YasApp vs Mixx : vers une fusion silencieuse des services chez Yas ?

Derrière le lancement de YasApp, une question se pose rapidement : que devient l’application Mixx by Yas ? Car en apparence, les deux applications semblent évoluer dans la même direction : simplifier le quotidien numérique. Mais en réalité, elles n’occupent pas le même rôle. Et c’est précisément là que la stratégie devient intéressante.

Mixx : le cœur financier de l’écosystème

Avant YasApp, il y avait déjà Mixx. Anciennement TMoney, Mixx by Yas est aujourd’hui la plateforme fintech du groupe, dédiée aux services financiers :
  • transferts d’argent
  • paiements de factures
  • paiement marchand (QR code)
  • gestion de portefeuille mobile
  • services financiers et crédit
En clair : Mixx est un wallet, un outil financier central.  C’est même une brique stratégique du groupe, avec une ambition claire : accélérer l’inclusion financière et capter les flux de paiement. 

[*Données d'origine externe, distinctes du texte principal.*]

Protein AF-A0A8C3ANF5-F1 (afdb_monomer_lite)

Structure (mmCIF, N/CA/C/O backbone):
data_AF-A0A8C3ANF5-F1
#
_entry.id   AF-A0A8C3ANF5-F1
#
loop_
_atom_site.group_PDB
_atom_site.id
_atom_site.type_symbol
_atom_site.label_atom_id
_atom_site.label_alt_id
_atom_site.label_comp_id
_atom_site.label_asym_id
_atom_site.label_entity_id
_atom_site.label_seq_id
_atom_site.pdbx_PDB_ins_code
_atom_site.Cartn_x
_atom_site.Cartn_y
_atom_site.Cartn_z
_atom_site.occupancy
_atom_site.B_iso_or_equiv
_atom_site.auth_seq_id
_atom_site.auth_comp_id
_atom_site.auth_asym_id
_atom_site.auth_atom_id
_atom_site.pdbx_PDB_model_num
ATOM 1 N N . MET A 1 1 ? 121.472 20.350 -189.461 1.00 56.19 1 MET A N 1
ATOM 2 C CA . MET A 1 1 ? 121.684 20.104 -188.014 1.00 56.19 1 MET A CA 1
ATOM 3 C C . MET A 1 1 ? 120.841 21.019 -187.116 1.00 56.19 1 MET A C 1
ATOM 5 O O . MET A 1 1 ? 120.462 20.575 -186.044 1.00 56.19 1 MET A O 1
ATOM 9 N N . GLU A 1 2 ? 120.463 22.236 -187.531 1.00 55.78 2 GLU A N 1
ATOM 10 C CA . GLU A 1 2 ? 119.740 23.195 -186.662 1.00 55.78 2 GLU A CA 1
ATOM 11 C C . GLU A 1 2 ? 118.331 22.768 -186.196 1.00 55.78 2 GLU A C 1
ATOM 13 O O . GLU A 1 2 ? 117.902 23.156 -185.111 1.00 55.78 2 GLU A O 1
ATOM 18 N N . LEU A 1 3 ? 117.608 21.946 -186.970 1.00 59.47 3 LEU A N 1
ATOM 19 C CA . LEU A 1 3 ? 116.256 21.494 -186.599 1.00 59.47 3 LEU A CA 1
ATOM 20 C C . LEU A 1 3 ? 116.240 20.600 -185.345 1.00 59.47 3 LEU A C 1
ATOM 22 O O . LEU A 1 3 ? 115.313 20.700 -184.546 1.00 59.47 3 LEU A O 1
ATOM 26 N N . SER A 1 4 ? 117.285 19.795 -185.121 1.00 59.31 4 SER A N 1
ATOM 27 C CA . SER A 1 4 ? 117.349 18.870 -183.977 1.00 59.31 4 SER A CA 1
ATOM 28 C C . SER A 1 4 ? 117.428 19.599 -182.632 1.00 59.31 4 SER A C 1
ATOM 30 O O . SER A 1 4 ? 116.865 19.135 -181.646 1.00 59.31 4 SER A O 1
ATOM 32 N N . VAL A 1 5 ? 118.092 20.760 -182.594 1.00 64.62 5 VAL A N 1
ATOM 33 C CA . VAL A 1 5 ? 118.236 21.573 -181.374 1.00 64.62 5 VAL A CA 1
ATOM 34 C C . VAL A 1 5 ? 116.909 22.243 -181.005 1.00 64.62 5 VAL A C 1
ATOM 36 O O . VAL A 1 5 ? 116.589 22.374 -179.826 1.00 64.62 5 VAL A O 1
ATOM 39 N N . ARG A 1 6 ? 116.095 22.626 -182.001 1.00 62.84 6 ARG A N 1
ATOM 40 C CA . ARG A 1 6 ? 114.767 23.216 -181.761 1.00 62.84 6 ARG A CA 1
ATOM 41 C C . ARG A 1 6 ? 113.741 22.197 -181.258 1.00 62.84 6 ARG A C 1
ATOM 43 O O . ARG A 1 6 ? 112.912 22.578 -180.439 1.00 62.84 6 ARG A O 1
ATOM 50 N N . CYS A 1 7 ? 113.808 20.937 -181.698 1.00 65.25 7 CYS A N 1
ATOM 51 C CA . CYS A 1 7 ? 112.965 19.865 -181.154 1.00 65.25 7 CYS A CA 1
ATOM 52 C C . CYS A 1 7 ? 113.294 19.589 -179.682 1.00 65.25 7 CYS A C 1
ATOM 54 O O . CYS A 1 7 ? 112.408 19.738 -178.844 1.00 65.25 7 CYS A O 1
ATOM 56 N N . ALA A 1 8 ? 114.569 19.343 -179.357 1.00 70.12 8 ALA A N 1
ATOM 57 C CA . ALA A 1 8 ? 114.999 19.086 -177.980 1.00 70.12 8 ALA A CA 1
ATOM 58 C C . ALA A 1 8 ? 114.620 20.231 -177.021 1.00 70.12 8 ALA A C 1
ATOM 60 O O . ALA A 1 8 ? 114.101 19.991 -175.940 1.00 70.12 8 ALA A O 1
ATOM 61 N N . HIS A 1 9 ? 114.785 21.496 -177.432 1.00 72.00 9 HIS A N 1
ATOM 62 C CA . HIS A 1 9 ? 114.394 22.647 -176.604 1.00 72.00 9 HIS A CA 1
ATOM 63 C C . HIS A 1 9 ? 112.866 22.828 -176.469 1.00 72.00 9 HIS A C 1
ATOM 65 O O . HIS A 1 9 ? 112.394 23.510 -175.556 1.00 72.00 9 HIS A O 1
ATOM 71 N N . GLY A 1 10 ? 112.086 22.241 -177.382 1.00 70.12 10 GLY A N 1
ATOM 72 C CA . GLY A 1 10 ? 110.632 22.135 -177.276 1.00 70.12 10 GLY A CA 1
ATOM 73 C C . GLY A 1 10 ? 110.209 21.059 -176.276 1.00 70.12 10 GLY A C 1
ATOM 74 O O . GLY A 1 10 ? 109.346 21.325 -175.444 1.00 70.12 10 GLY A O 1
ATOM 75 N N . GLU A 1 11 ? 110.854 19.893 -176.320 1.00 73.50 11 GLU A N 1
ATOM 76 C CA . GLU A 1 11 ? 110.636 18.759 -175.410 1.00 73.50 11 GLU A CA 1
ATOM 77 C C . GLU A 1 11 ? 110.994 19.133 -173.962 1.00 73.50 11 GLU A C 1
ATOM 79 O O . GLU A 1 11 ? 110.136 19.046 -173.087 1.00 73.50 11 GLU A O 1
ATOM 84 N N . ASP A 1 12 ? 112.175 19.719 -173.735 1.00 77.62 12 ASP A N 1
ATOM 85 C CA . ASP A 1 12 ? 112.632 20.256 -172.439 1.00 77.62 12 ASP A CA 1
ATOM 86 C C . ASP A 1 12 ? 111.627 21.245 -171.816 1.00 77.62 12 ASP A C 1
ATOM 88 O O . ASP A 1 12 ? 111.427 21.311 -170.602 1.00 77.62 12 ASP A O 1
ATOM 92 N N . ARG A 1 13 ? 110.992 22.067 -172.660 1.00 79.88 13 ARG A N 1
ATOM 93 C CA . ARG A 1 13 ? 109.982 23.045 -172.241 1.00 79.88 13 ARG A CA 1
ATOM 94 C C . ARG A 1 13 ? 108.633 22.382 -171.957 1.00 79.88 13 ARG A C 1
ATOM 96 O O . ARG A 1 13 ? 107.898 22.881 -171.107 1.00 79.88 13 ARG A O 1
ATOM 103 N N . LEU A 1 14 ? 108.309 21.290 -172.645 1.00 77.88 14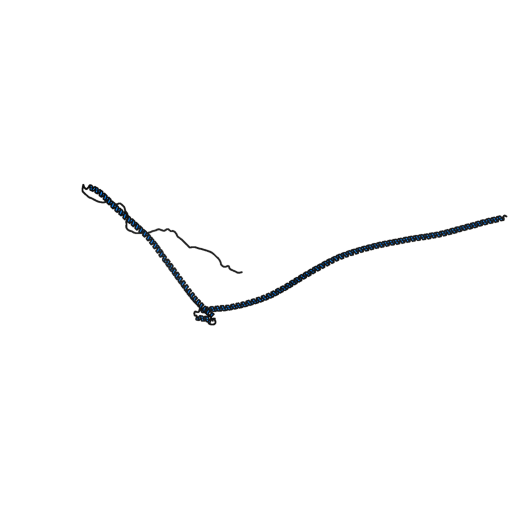 LEU A N 1
ATOM 104 C CA . LEU A 1 14 ? 107.085 20.519 -172.448 1.00 77.88 14 LEU A CA 1
ATOM 105 C C . LEU A 1 14 ? 107.170 19.698 -171.151 1.00 77.88 14 LEU A C 1
ATOM 107 O O . LEU A 1 14 ? 106.240 19.770 -170.352 1.00 77.88 14 LEU A O 1
ATOM 111 N N . GLU A 1 15 ? 108.306 19.051 -170.868 1.00 78.75 15 GLU A N 1
ATOM 112 C CA . GLU A 1 15 ? 108.556 18.376 -169.583 1.00 78.75 15 GLU A CA 1
ATOM 113 C C . GLU A 1 15 ? 108.489 19.353 -168.403 1.00 78.75 15 GLU A C 1
ATOM 115 O O . GLU A 1 15 ? 107.783 19.097 -167.429 1.00 78.75 15 GLU A O 1
ATOM 120 N N . ARG A 1 16 ? 109.139 20.525 -168.490 1.00 79.25 16 ARG A N 1
ATOM 121 C CA . ARG A 1 16 ? 109.048 21.549 -167.428 1.00 79.25 16 ARG A CA 1
ATOM 122 C C . ARG A 1 16 ? 107.612 22.023 -167.193 1.00 79.25 16 ARG A C 1
ATOM 124 O O . ARG A 1 16 ? 107.227 22.233 -166.044 1.00 79.25 16 ARG A O 1
ATOM 131 N N . LEU A 1 17 ? 106.815 22.174 -168.254 1.00 79.00 17 LEU A N 1
ATOM 132 C CA . LEU A 1 17 ? 105.393 22.514 -168.140 1.00 79.00 17 LEU A CA 1
ATOM 133 C C . LEU A 1 17 ? 104.558 21.354 -167.575 1.00 79.00 17 LEU A C 1
ATOM 135 O O . LEU A 1 17 ? 103.615 21.612 -166.834 1.00 79.00 17 LEU A O 1
ATOM 139 N N . GLN A 1 18 ? 104.906 20.096 -167.861 1.00 79.19 18 GLN A N 1
ATOM 140 C CA . GLN A 1 18 ? 104.277 18.926 -167.241 1.00 79.19 18 GLN A CA 1
ATOM 141 C C . GLN A 1 18 ? 104.601 18.827 -165.748 1.00 79.19 18 GLN A C 1
ATOM 143 O O . GLN A 1 18 ? 103.682 18.637 -164.958 1.00 79.19 18 GLN A O 1
ATOM 148 N N . VAL A 1 19 ? 105.853 19.038 -165.332 1.00 83.44 19 VAL A N 1
ATOM 149 C CA . VAL A 1 19 ? 106.221 19.079 -163.904 1.00 83.44 19 VAL A CA 1
ATOM 150 C C . VAL A 1 19 ? 105.472 20.207 -163.189 1.00 83.44 19 VAL A C 1
ATOM 152 O O . VAL A 1 19 ? 104.836 19.960 -162.171 1.00 83.44 19 VAL A O 1
ATOM 155 N N . GLN A 1 20 ? 105.427 21.416 -163.764 1.00 81.56 20 GLN A N 1
ATOM 156 C CA . GLN A 1 20 ? 104.630 22.520 -163.212 1.00 81.56 20 GLN A CA 1
ATOM 157 C C . GLN A 1 20 ? 103.124 22.205 -163.157 1.00 81.56 20 GLN A C 1
ATOM 159 O O . GLN A 1 20 ? 102.442 22.622 -162.219 1.00 81.56 20 GLN A O 1
ATOM 164 N N . LEU A 1 21 ? 102.586 21.460 -164.127 1.00 83.81 21 LEU A N 1
ATOM 165 C CA . LEU A 1 21 ? 101.193 21.010 -164.118 1.00 83.81 21 LEU A CA 1
ATOM 166 C C . LEU A 1 21 ? 100.930 19.983 -163.004 1.00 83.81 21 LEU A C 1
ATOM 168 O O . LEU A 1 21 ? 99.916 20.084 -162.318 1.00 83.81 21 LEU A O 1
ATOM 172 N N . GLU A 1 22 ? 101.824 19.017 -162.792 1.00 84.69 22 GLU A N 1
ATOM 173 C CA . GLU A 1 22 ? 101.679 18.029 -161.716 1.00 84.69 22 GLU A CA 1
ATOM 174 C C . GLU A 1 22 ? 101.904 18.641 -160.328 1.00 84.69 22 GLU A C 1
ATOM 176 O O . GLU A 1 22 ? 101.149 18.343 -159.404 1.00 84.69 22 GLU A O 1
ATOM 181 N N . ASP A 1 23 ? 102.854 19.564 -160.171 1.00 84.88 23 ASP A N 1
ATOM 182 C CA . ASP A 1 23 ? 103.065 20.278 -158.908 1.00 84.88 23 ASP A CA 1
ATOM 183 C C . ASP A 1 23 ? 101.889 21.209 -158.576 1.00 84.88 23 ASP A C 1
ATOM 185 O O . ASP A 1 23 ? 101.483 21.301 -157.418 1.00 84.88 23 ASP A O 1
ATOM 189 N N . THR A 1 24 ? 101.267 21.852 -159.573 1.00 83.50 24 THR A N 1
ATOM 190 C CA . THR A 1 24 ? 100.047 22.652 -159.348 1.00 83.50 24 THR A CA 1
ATOM 191 C C . THR A 1 24 ? 98.808 21.792 -159.090 1.00 83.50 24 THR A C 1
ATOM 193 O O . THR A 1 24 ? 97.975 22.182 -158.269 1.00 83.50 24 THR A O 1
ATOM 196 N N . LYS A 1 25 ? 98.688 20.602 -159.702 1.00 84.81 25 LYS A N 1
ATOM 197 C CA . LYS A 1 25 ? 97.658 19.607 -159.341 1.00 84.81 25 LYS A CA 1
ATOM 198 C C . LYS A 1 25 ? 97.822 19.127 -157.901 1.00 84.81 25 LYS A C 1
ATOM 200 O O . LYS A 1 25 ? 96.850 19.198 -157.152 1.00 84.81 25 LYS A O 1
ATOM 205 N N . LYS A 1 26 ? 99.039 18.742 -157.498 1.00 86.81 26 LYS A N 1
ATOM 206 C CA . LYS A 1 26 ? 99.362 18.342 -156.120 1.00 86.81 26 LYS A CA 1
ATOM 207 C C . LYS A 1 26 ? 99.099 19.466 -155.131 1.00 86.81 26 LYS A C 1
ATOM 209 O O . LYS A 1 26 ? 98.383 19.251 -154.170 1.00 86.81 26 LYS A O 1
ATOM 214 N N . ALA A 1 27 ? 99.579 20.685 -155.386 1.00 86.00 27 ALA A N 1
ATOM 215 C CA . ALA A 1 27 ? 99.330 21.831 -154.508 1.00 86.00 27 ALA A CA 1
ATOM 216 C C . ALA A 1 27 ? 97.828 22.144 -154.354 1.00 86.00 27 ALA A C 1
ATOM 218 O O . ALA A 1 27 ? 97.378 22.532 -153.274 1.00 86.00 27 ALA A O 1
ATOM 219 N N . ARG A 1 28 ? 97.036 21.944 -155.417 1.00 87.69 28 ARG A N 1
ATOM 220 C CA . ARG A 1 28 ? 95.570 22.026 -155.379 1.00 87.69 28 ARG A CA 1
ATOM 221 C C . ARG A 1 28 ? 94.959 20.883 -154.562 1.00 87.69 28 ARG A C 1
ATOM 223 O O . ARG A 1 28 ? 94.043 21.145 -153.791 1.00 87.69 28 ARG A O 1
ATOM 230 N N . GLU A 1 29 ? 95.426 19.651 -154.730 1.00 86.88 29 GLU A N 1
ATOM 231 C CA . GLU A 1 29 ? 94.968 18.478 -153.971 1.00 86.88 29 GLU A CA 1
ATOM 232 C C . GLU A 1 29 ? 95.288 18.627 -152.479 1.00 86.88 29 GLU A C 1
ATOM 234 O O . GLU A 1 29 ? 94.365 18.602 -151.675 1.00 86.88 29 GLU A O 1
ATOM 239 N N . ASP A 1 30 ? 96.523 18.977 -152.125 1.00 85.31 30 ASP A N 1
ATOM 240 C CA . ASP A 1 30 ? 96.958 19.391 -150.786 1.00 85.31 30 ASP A CA 1
ATOM 241 C C . ASP A 1 30 ? 96.061 20.482 -150.176 1.00 85.31 30 ASP A C 1
ATOM 243 O O . ASP A 1 30 ? 95.726 20.441 -148.991 1.00 85.31 30 ASP A O 1
ATOM 247 N N . ALA A 1 31 ? 95.701 21.504 -150.960 1.00 85.06 31 ALA A N 1
ATOM 248 C CA . ALA A 1 31 ? 94.830 22.585 -150.506 1.00 85.06 31 ALA A CA 1
ATOM 249 C C . ALA A 1 31 ? 93.384 22.105 -150.294 1.00 85.06 31 ALA A C 1
ATOM 251 O O . ALA A 1 31 ? 92.736 22.528 -149.335 1.00 85.06 31 ALA A O 1
ATOM 252 N N . TYR A 1 32 ? 92.891 21.198 -151.143 1.00 87.19 32 TYR A N 1
ATOM 253 C CA . TYR A 1 32 ? 91.593 20.547 -150.974 1.00 87.19 32 TYR A CA 1
ATOM 254 C C . TYR A 1 32 ? 91.574 19.613 -149.763 1.00 87.19 32 TYR A C 1
ATOM 256 O O . TYR A 1 32 ? 90.616 19.661 -148.996 1.00 87.19 32 TYR A O 1
ATOM 264 N N . GLU A 1 33 ? 92.621 18.820 -149.535 1.00 85.75 33 GLU A N 1
ATOM 265 C CA . GLU A 1 33 ? 92.758 17.974 -148.348 1.00 85.75 33 GLU A CA 1
ATOM 266 C C . GLU A 1 33 ? 92.815 18.821 -147.077 1.00 85.75 33 GLU A C 1
ATOM 268 O O . GLU A 1 33 ? 92.056 18.563 -146.147 1.00 85.75 33 GLU A O 1
ATOM 273 N N . LYS A 1 34 ? 93.608 19.901 -147.052 1.00 86.12 34 LYS A N 1
ATOM 274 C CA . LYS A 1 34 ? 93.658 20.846 -145.919 1.00 86.12 34 LYS A CA 1
ATOM 275 C C . LYS A 1 34 ? 92.308 21.527 -145.678 1.00 86.12 34 LYS A C 1
ATOM 277 O O . LYS A 1 34 ? 91.899 21.663 -144.526 1.00 86.12 34 LYS A O 1
ATOM 282 N N . TYR A 1 35 ? 91.582 21.908 -146.732 1.00 87.69 35 TYR A N 1
ATOM 283 C CA . TYR A 1 35 ? 90.226 22.454 -146.613 1.00 87.69 35 TYR A CA 1
ATOM 284 C C . TYR A 1 35 ? 89.230 21.415 -146.075 1.00 87.69 35 TYR A C 1
ATOM 286 O O . TYR A 1 35 ? 88.458 21.717 -145.167 1.00 87.69 35 TYR A O 1
ATOM 294 N N . MET A 1 36 ? 89.258 20.186 -146.595 1.00 87.19 36 MET A N 1
ATOM 295 C CA . MET A 1 36 ? 88.359 19.108 -146.178 1.00 87.19 36 MET A CA 1
ATOM 296 C C . MET A 1 36 ? 88.659 18.621 -144.758 1.00 87.19 36 MET A C 1
ATOM 298 O O . MET A 1 36 ? 87.718 18.419 -143.995 1.00 87.19 36 MET A O 1
ATOM 302 N N . ALA A 1 37 ? 89.932 18.514 -144.372 1.00 85.94 37 ALA A N 1
ATOM 303 C CA . ALA A 1 37 ? 90.365 18.215 -143.011 1.00 85.94 37 ALA A CA 1
ATOM 304 C C . ALA A 1 37 ? 89.957 19.336 -142.046 1.00 85.94 37 ALA A C 1
ATOM 306 O O . ALA A 1 37 ? 89.264 19.069 -141.074 1.00 85.94 37 ALA A O 1
ATOM 307 N N . SER A 1 38 ? 90.247 20.604 -142.367 1.00 87.12 38 SER A N 1
ATOM 308 C CA . SER A 1 38 ? 89.811 21.752 -141.556 1.00 87.12 38 SER A CA 1
ATOM 309 C C . SER A 1 38 ? 88.286 21.812 -141.402 1.00 87.12 38 SER A C 1
ATOM 311 O O . SER A 1 38 ? 87.778 22.097 -140.317 1.00 87.12 38 SER A O 1
ATOM 313 N N . ARG A 1 39 ? 87.533 21.490 -142.461 1.00 88.12 39 ARG A N 1
ATOM 314 C CA . ARG A 1 39 ? 86.069 21.405 -142.425 1.00 88.12 39 ARG A CA 1
ATOM 315 C C . ARG A 1 39 ? 85.577 20.222 -141.585 1.00 88.12 39 ARG A C 1
ATOM 317 O O . ARG A 1 39 ? 84.603 20.379 -140.850 1.00 88.12 39 ARG A O 1
ATOM 324 N N . PHE A 1 40 ? 86.234 19.067 -141.672 1.00 88.88 40 PHE A N 1
ATOM 325 C CA . PHE A 1 40 ? 85.926 17.884 -140.869 1.00 88.88 40 PHE A CA 1
ATOM 326 C C . PHE A 1 40 ? 86.220 18.121 -139.385 1.00 88.88 40 PHE A C 1
ATOM 328 O O . PHE A 1 40 ? 85.332 17.917 -138.563 1.00 88.88 40 PHE A O 1
ATOM 335 N N . ASP A 1 41 ? 87.403 18.636 -139.049 1.00 87.81 41 ASP A N 1
ATOM 336 C CA . ASP A 1 41 ? 87.801 18.988 -137.683 1.00 87.81 41 ASP A CA 1
ATOM 337 C C . ASP A 1 41 ? 86.896 20.068 -137.096 1.00 87.81 41 ASP A C 1
ATOM 339 O O . ASP A 1 41 ? 86.499 19.974 -135.936 1.00 87.81 41 ASP A O 1
ATOM 343 N N . ARG A 1 42 ? 86.486 21.059 -137.900 1.00 86.38 42 ARG A N 1
ATOM 344 C CA . ARG A 1 42 ? 85.510 22.064 -137.473 1.00 86.38 42 ARG A CA 1
ATOM 345 C C . ARG A 1 42 ? 84.158 21.435 -137.143 1.00 86.38 42 ARG A C 1
ATOM 347 O O . ARG A 1 42 ? 83.659 21.663 -136.045 1.00 86.38 42 ARG A O 1
ATOM 354 N N . TYR A 1 43 ? 83.572 20.634 -138.038 1.00 87.81 43 TYR A N 1
ATOM 355 C CA . TYR A 1 43 ? 82.297 19.972 -137.741 1.00 87.81 43 TYR A CA 1
ATOM 356 C C . TYR A 1 43 ? 82.420 19.013 -136.556 1.00 87.81 43 TYR A C 1
ATOM 358 O O . TYR A 1 43 ? 81.560 19.026 -135.681 1.00 87.81 43 TYR A O 1
ATOM 366 N N . LYS A 1 44 ? 83.492 18.218 -136.483 1.00 91.88 44 LYS A N 1
ATOM 367 C CA . LYS A 1 44 ? 83.770 17.320 -135.359 1.00 91.88 44 LYS A CA 1
ATOM 368 C C . LYS A 1 44 ? 83.864 18.098 -134.046 1.00 91.88 44 LYS A C 1
ATOM 370 O O . LYS A 1 44 ? 83.192 17.733 -133.092 1.00 91.88 44 LYS A O 1
ATOM 375 N N . SER A 1 45 ? 84.608 19.202 -134.013 1.00 91.56 45 SER A N 1
ATOM 376 C CA . SER A 1 45 ? 84.712 20.073 -132.840 1.00 91.56 45 SER A CA 1
ATOM 377 C C . SER A 1 45 ? 83.369 20.715 -132.477 1.00 91.56 45 SER A C 1
ATOM 379 O O . SER A 1 45 ? 83.043 20.797 -131.296 1.00 91.56 45 SER A O 1
ATOM 381 N N . GLU A 1 46 ? 82.559 21.141 -133.451 1.00 90.50 46 GLU A N 1
ATOM 382 C CA . GLU A 1 46 ? 81.204 21.662 -133.213 1.00 90.50 46 GLU A CA 1
ATOM 383 C C . GLU A 1 46 ? 80.265 20.576 -132.644 1.00 90.50 46 GLU A C 1
ATOM 385 O O . GLU A 1 46 ? 79.533 20.848 -131.693 1.00 90.50 46 GLU A O 1
ATOM 390 N N . TYR A 1 47 ? 80.311 19.339 -133.156 1.00 92.06 47 TYR A N 1
ATOM 391 C CA . TYR A 1 47 ? 79.533 18.206 -132.633 1.00 92.06 47 TYR A CA 1
ATOM 392 C C . TYR A 1 47 ? 80.002 17.757 -131.247 1.00 92.06 47 TYR A C 1
ATOM 394 O O . TYR A 1 47 ? 79.173 17.560 -130.364 1.00 92.06 47 TYR A O 1
ATOM 402 N N . GLU A 1 48 ? 81.309 17.636 -131.016 1.00 93.25 48 GLU A N 1
ATOM 403 C CA . GLU A 1 48 ? 81.850 17.322 -129.693 1.00 93.25 48 GLU A CA 1
ATOM 404 C C . GLU A 1 48 ? 81.556 18.429 -128.678 1.00 93.25 48 GLU A C 1
ATOM 406 O O . GLU A 1 48 ? 81.337 18.132 -127.510 1.00 93.25 48 GLU A O 1
ATOM 411 N N . THR A 1 49 ? 81.551 19.698 -129.094 1.00 93.50 49 THR A N 1
ATOM 412 C CA . THR A 1 49 ? 81.231 20.818 -128.197 1.00 93.50 49 THR A CA 1
ATOM 413 C C . THR A 1 49 ? 79.756 20.805 -127.824 1.00 93.50 49 THR A C 1
ATOM 415 O O . THR A 1 49 ? 79.461 20.864 -126.637 1.00 93.50 49 THR A O 1
ATOM 418 N N . LYS A 1 50 ? 78.847 20.572 -128.781 1.00 94.19 50 LYS A N 1
ATOM 419 C CA . LYS A 1 50 ? 77.423 20.334 -128.487 1.00 94.19 50 LYS A CA 1
ATOM 420 C C . LYS A 1 50 ? 77.214 19.124 -127.579 1.00 94.19 50 LYS A C 1
ATOM 422 O O . LYS A 1 50 ? 76.489 19.225 -126.603 1.00 94.19 50 LYS A O 1
ATOM 427 N N . LEU A 1 51 ? 77.896 18.006 -127.837 1.00 93.62 51 LEU A N 1
ATOM 428 C CA . LEU A 1 51 ? 77.802 16.813 -126.991 1.00 93.62 51 LEU A CA 1
ATOM 429 C C . LEU A 1 51 ? 78.341 17.076 -125.573 1.00 93.62 51 LEU A C 1
ATOM 431 O O . LEU A 1 51 ? 77.755 16.614 -124.599 1.00 93.62 51 LEU A O 1
ATOM 435 N N . ARG A 1 52 ? 79.428 17.847 -125.436 1.00 94.19 52 ARG A N 1
ATOM 436 C CA . ARG A 1 52 ? 79.949 18.306 -124.137 1.00 94.19 52 ARG A CA 1
ATOM 437 C C . ARG A 1 52 ? 78.942 19.216 -123.425 1.00 94.19 52 ARG A C 1
ATOM 439 O O . ARG A 1 52 ? 78.675 18.994 -122.250 1.00 94.19 52 ARG A O 1
ATOM 446 N N . GLU A 1 53 ? 78.344 20.180 -124.123 1.00 95.06 53 GLU A N 1
ATOM 447 C CA . GLU A 1 53 ? 77.292 21.059 -123.592 1.00 95.06 53 GLU A CA 1
ATOM 448 C C . GLU A 1 53 ? 76.039 20.274 -123.174 1.00 95.06 53 GLU A C 1
ATOM 450 O O . GLU A 1 53 ? 75.485 20.529 -122.110 1.00 95.06 53 GLU A O 1
ATOM 455 N N . GLU A 1 54 ? 75.591 19.296 -123.961 1.00 95.12 54 GLU A N 1
ATOM 456 C CA . GLU A 1 54 ? 74.462 18.419 -123.628 1.00 95.12 54 GLU A CA 1
ATOM 457 C C . GLU A 1 54 ? 74.762 17.553 -122.398 1.00 95.12 54 GLU A C 1
ATOM 459 O O . GLU A 1 54 ? 73.933 17.476 -121.490 1.00 95.12 54 GLU A O 1
ATOM 464 N N . LEU A 1 55 ? 75.960 16.963 -122.311 1.00 94.69 55 LEU A N 1
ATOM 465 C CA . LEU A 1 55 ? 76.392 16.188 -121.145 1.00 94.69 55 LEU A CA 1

YasApp : la couche “expérience utilisateur”

YasApp, elle, joue un autre rôle. Ce n’est pas une fintech. C’est une application de pilotage global. Elle permet notamment :
  • gérer ses services télécom
  • accéder à ses offres
  • suivre sa consommation
  • accéder à des services du quotidien
  • et… rediriger vers Mixx
Oui, c’est important : YasApp ne remplace pas Mixx, elle l’intègre. 

Une architecture en deux niveaux

Ce que Yas construit, ce n’est pas une application unique. C’est une architecture :
  • YasApp = front (interface globale)
  • Mixx = moteur financier
Une logique très proche des super apps asiatiques.

Mais alors, pourquoi ne pas tout fusionner ?

Fusionner YasApp et Mixx en une seule app semblerait logique. Mais cela poserait plusieurs problèmes :

1. Complexité produit

Une super app trop lourde devient difficile à utiliser.

2. Régulation

Les services financiers sont soumis à des règles spécifiques.

3. Performance

Les apps fintech doivent être rapides, fiables, sécurisées. Résultat : les séparer permet de garder des applications spécialisées mais connectées.

Une stratégie déjà visible ailleurs

Ce modèle n’est pas nouveau. On le retrouve dans plusieurs écosystèmes :
  • télécom + mobile money
  • plateforme + wallet
  • app principale + services satellites
L’objectif est toujours le même : contrôler l’expérience sans casser la spécialisation.

Le vrai enjeu : qui devient l’entrée principale ?

La vraie question n’est pas “Mixx va-t-il disparaître ?” La vraie question est : quelle app devient le point d’entrée principal pour l’utilisateur ? Aujourd’hui :
  • Mixx = usage transactionnel
  • YasApp = usage global
Mais à terme, YasApp pourrait devenir :
  • le hub central 
  • le point d’accès à tous les services
  • l’équivalent d’un “super dashboard”

Un risque réel : cannibalisation interne

Mais cette stratégie comporte un risque. Si YasApp devient trop complète :
  • Pourquoi ouvrir Mixx ?
  • Pourquoi garder deux apps ?
C’est là que beaucoup d’acteurs échouent : ils créent des produits qui se concurrencent eux-mêmes.

Une bataille plus large : télécom vs fintech

Derrière YasApp et Mixx, il y a un enjeu plus large : qui contrôle l’utilisateur ?
  • les télécoms
  • les fintechs
  • ou les super apps
Yas tente ici une approche hybride : ne pas choisir, mais intégrer les deux YasApp ne remplace pas Mixx. Elle le repositionne. Mixx reste le cœur financier. YasApp devient la porte d’entrée. Mais cette cohabitation ne pourra pas rester figée. À terme, Yas devra choisir :
  • fusionner
  • spécialiser
  • ou orchestrer intelligemment les deux
Et c’est cette décision qui déterminera si Yas devient une simple app… ou une véritable plateforme digitale.